4. En deuxième lieu, aux termes de l'article 1er de la Charte de l'environnement : " Chacun a le droit de vivre dans un environnement équilibré et respectueux de la santé ". Aux termes de l'article 2 de la même charte : " Toute personne a le devoir de prendre part à la préservation et à l'amélioration de l'environnement ". L'association requérante fait valoir que le dispositif attaqué ne contribuera pas à la diminution des emballages, qui pourront toujours entourer les produits jusqu'à leur livraison aux commerces de détail. Toutefois, en adoptant les dispositions contestées, le législateur a entendu favoriser la réduction des déchets plastiques, dans un but de protection de l'environnement, d'une part, en considérant que les commerces de détail pourront ainsi choisir soit de passer des commandes livrées dans des contenants en bois, soit d'opter pour un déconditionnement des fruits et légumes dans le commerce, dans le respect des obligations de tri des déchets en plastique prévues par la loi, et d'autre part, en prenant en compte, au regard de l'état des connaissances, les conséquences susceptibles de résulter pour l'environnement de l'utilisation des produits plastiques. Par suite, le grief tiré de la méconnaissance des articles 1er et 2 de la Charte de l'environnement ne présente pas de caractère sérieux.
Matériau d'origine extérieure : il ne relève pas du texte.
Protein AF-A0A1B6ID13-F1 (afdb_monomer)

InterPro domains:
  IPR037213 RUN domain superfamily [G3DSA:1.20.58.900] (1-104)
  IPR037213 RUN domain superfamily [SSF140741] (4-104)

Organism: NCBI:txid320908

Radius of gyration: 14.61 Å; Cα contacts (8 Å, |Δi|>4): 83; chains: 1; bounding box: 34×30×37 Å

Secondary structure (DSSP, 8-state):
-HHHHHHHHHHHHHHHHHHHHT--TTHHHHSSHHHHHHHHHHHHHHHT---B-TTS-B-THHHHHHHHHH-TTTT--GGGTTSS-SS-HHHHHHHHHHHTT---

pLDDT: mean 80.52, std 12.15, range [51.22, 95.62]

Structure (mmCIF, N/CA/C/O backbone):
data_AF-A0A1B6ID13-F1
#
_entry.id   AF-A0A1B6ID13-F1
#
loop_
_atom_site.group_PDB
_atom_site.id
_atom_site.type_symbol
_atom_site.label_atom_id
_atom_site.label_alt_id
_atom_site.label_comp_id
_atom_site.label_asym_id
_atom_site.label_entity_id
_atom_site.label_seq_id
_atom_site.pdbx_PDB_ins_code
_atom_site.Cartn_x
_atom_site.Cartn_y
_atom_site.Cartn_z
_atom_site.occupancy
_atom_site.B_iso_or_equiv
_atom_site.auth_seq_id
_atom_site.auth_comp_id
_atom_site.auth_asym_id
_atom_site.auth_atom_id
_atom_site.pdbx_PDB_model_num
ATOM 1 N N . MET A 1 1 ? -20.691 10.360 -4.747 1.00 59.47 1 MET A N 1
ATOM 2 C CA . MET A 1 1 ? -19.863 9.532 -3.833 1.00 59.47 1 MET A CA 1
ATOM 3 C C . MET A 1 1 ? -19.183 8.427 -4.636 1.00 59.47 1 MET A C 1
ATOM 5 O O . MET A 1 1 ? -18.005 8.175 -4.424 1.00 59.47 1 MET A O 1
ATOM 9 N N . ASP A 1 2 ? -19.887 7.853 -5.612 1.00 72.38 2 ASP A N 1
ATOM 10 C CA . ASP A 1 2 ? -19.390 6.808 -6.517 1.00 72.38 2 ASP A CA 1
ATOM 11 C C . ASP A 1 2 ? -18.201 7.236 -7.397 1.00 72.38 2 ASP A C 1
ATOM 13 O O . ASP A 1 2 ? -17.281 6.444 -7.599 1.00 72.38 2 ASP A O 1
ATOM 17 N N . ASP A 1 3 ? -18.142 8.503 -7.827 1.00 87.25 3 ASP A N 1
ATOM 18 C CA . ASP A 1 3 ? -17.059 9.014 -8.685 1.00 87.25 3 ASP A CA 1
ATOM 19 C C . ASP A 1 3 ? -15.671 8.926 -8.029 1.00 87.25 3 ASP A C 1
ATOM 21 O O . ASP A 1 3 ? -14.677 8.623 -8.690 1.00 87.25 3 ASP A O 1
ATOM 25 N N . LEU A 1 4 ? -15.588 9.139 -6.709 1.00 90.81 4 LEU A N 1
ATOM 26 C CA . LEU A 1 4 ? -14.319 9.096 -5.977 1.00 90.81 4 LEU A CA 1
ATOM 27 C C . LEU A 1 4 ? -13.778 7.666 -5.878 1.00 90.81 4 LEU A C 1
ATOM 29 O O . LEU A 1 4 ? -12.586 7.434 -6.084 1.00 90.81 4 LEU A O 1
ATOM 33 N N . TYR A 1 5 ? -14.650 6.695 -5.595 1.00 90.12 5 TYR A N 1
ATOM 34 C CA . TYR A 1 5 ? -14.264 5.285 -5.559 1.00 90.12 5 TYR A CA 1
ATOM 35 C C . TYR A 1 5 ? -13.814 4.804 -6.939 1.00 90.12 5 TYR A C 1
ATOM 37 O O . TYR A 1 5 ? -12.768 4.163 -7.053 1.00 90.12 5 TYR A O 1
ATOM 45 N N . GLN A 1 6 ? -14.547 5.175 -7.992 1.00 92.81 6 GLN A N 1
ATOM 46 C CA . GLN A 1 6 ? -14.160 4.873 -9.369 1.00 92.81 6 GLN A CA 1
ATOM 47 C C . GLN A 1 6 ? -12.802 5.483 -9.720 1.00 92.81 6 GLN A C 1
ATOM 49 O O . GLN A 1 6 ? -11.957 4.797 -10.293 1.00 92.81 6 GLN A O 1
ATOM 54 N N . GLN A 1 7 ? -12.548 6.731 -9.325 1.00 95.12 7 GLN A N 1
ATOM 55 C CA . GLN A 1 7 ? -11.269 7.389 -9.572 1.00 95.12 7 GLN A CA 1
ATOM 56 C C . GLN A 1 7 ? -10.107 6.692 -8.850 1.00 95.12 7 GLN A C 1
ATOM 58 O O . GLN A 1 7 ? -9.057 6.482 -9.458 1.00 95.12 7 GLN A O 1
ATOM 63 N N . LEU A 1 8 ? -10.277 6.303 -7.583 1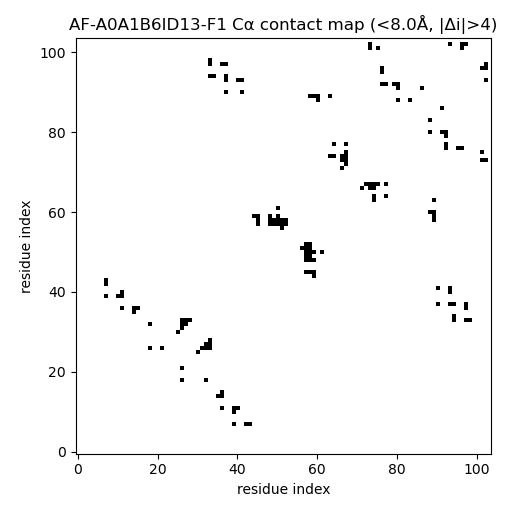.00 94.50 8 LEU A N 1
ATOM 64 C CA . LEU A 1 8 ? -9.240 5.598 -6.821 1.00 94.50 8 LEU A CA 1
ATOM 65 C C . LEU A 1 8 ? -8.919 4.225 -7.425 1.00 94.50 8 LEU A C 1
ATOM 67 O O . LEU A 1 8 ? -7.748 3.881 -7.595 1.00 94.50 8 LEU A O 1
ATOM 71 N N . LEU A 1 9 ? -9.947 3.466 -7.812 1.00 94.62 9 LEU A N 1
ATOM 72 C CA . LEU A 1 9 ? -9.769 2.169 -8.466 1.00 94.62 9 LEU A CA 1
ATOM 73 C C . LEU A 1 9 ? -9.157 2.315 -9.865 1.00 94.62 9 LEU A C 1
ATOM 75 O O . LEU A 1 9 ? -8.291 1.529 -10.246 1.00 94.62 9 LEU A O 1
ATOM 79 N N . HIS A 1 10 ? -9.537 3.352 -10.612 1.00 95.62 10 HIS A N 1
ATOM 80 C CA . HIS A 1 10 ? -8.938 3.657 -11.908 1.00 95.62 10 HIS A CA 1
ATOM 81 C C . HIS A 1 10 ? -7.456 4.045 -11.779 1.00 95.62 10 HIS A C 1
ATOM 83 O O . HIS A 1 10 ? -6.625 3.606 -12.578 1.00 95.62 10 HIS A O 1
ATOM 89 N N . GLN A 1 11 ? -7.085 4.808 -10.745 1.00 95.12 11 GLN A N 1
ATOM 90 C CA . GLN A 1 11 ? -5.680 5.106 -10.438 1.00 95.12 11 GLN A CA 1
ATOM 91 C C . GLN A 1 11 ? -4.884 3.845 -10.094 1.00 95.12 11 GLN A C 1
ATOM 93 O O . GLN A 1 11 ? -3.737 3.710 -10.528 1.00 95.12 11 GLN A O 1
ATOM 98 N N . LEU A 1 12 ? -5.480 2.911 -9.348 1.00 94.75 12 LEU A N 1
ATOM 99 C CA . LEU A 1 12 ? -4.837 1.638 -9.029 1.00 94.75 12 LEU A CA 1
ATOM 100 C C . LEU A 1 12 ? -4.609 0.818 -10.298 1.00 94.75 12 LEU A C 1
ATOM 102 O O . LEU A 1 12 ? -3.476 0.423 -10.572 1.00 94.75 12 LEU A O 1
ATOM 106 N N . LYS A 1 13 ? -5.660 0.649 -11.107 1.00 94.56 13 LYS A N 1
ATOM 107 C CA . LYS A 1 13 ? -5.611 -0.067 -12.384 1.00 94.56 13 LYS A CA 1
ATOM 108 C C . LYS A 1 13 ? -4.516 0.482 -13.299 1.00 94.56 13 LYS A C 1
ATOM 110 O O . LYS A 1 13 ? -3.620 -0.259 -13.686 1.00 94.56 13 LYS A O 1
ATOM 115 N N . THR A 1 14 ? -4.548 1.782 -13.587 1.00 94.25 14 THR A N 1
ATOM 116 C CA . THR A 1 14 ? -3.578 2.422 -14.496 1.00 94.25 14 THR A CA 1
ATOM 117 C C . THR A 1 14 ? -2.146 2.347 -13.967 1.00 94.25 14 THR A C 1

5. En troisième lieu, aux termes de l'article 6 de la Déclaration des droits de l'homme et du citoyen : " La loi est l'expression de la volonté générale. Tous les citoyens ont droit de concourir personnellement, ou par leurs représentants, à sa formation. Elle doit être la même pour tous, soit qu'elle protège, soit qu'elle punisse (...) ". Le principe d'égalité ne s'oppose ni à ce que le législateur règle de façon différente des situations différentes ni à ce qu'il déroge à l'égalité pour des raisons d'intérêt général, pourvu que, dans l'un et l'autre cas, la différence de traitement qui en résulte soit en rapport direct avec l'objet de la loi qui l'établit. Les entreprises commercialisant des fruits et légumes frais non transformés ne se trouvent pas, au regard de l'objectif des dispositions législatives contestées, dans la même situation que celles qui proposent à la vente des fruits et légumes transformés ou des fruits et légumes non frais, dont les modalités de conditionnement, de consommation et de commercialisation sont différentes. Par suite, le grief tiré de ce que les dispositions contestées méconnaîtraient le principe d'égalité des citoyens devant la loi, garanti par l'article 6 de la Déclaration des droits de l'homme et du citoyen, ne peut qu'être écarté.

6. En quatrième et dernier lieu, en renvoyant au pouvoir réglementaire le soin de déterminer la liste des fruits et légumes présentant un risque de détérioration lors de leur vente en vrac auxquels ne s'applique pas l'obligation de présentation à la vente sans conditionnement composé pour tout ou partie de matière plastique, le législateur, qui a retenu un critère suffisamment précis, n'a, en tout état de cause, pas reporté sur des autorités administratives ou juridictionnelles la fixation de règles que la Constitution place dans le domaine de la loi ni méconnu le principe de clarté de la loi ni, en tout état de cause, l'objectif de valeur constitutionnelle d'intelligibilité et d'accessibilité de la loi. De même, le législateur n'a pas plus méconnu sa compétence en ayant recours aux notions de " commerce de détail ", d'" exposition à la vente " ou de " conditionnement ".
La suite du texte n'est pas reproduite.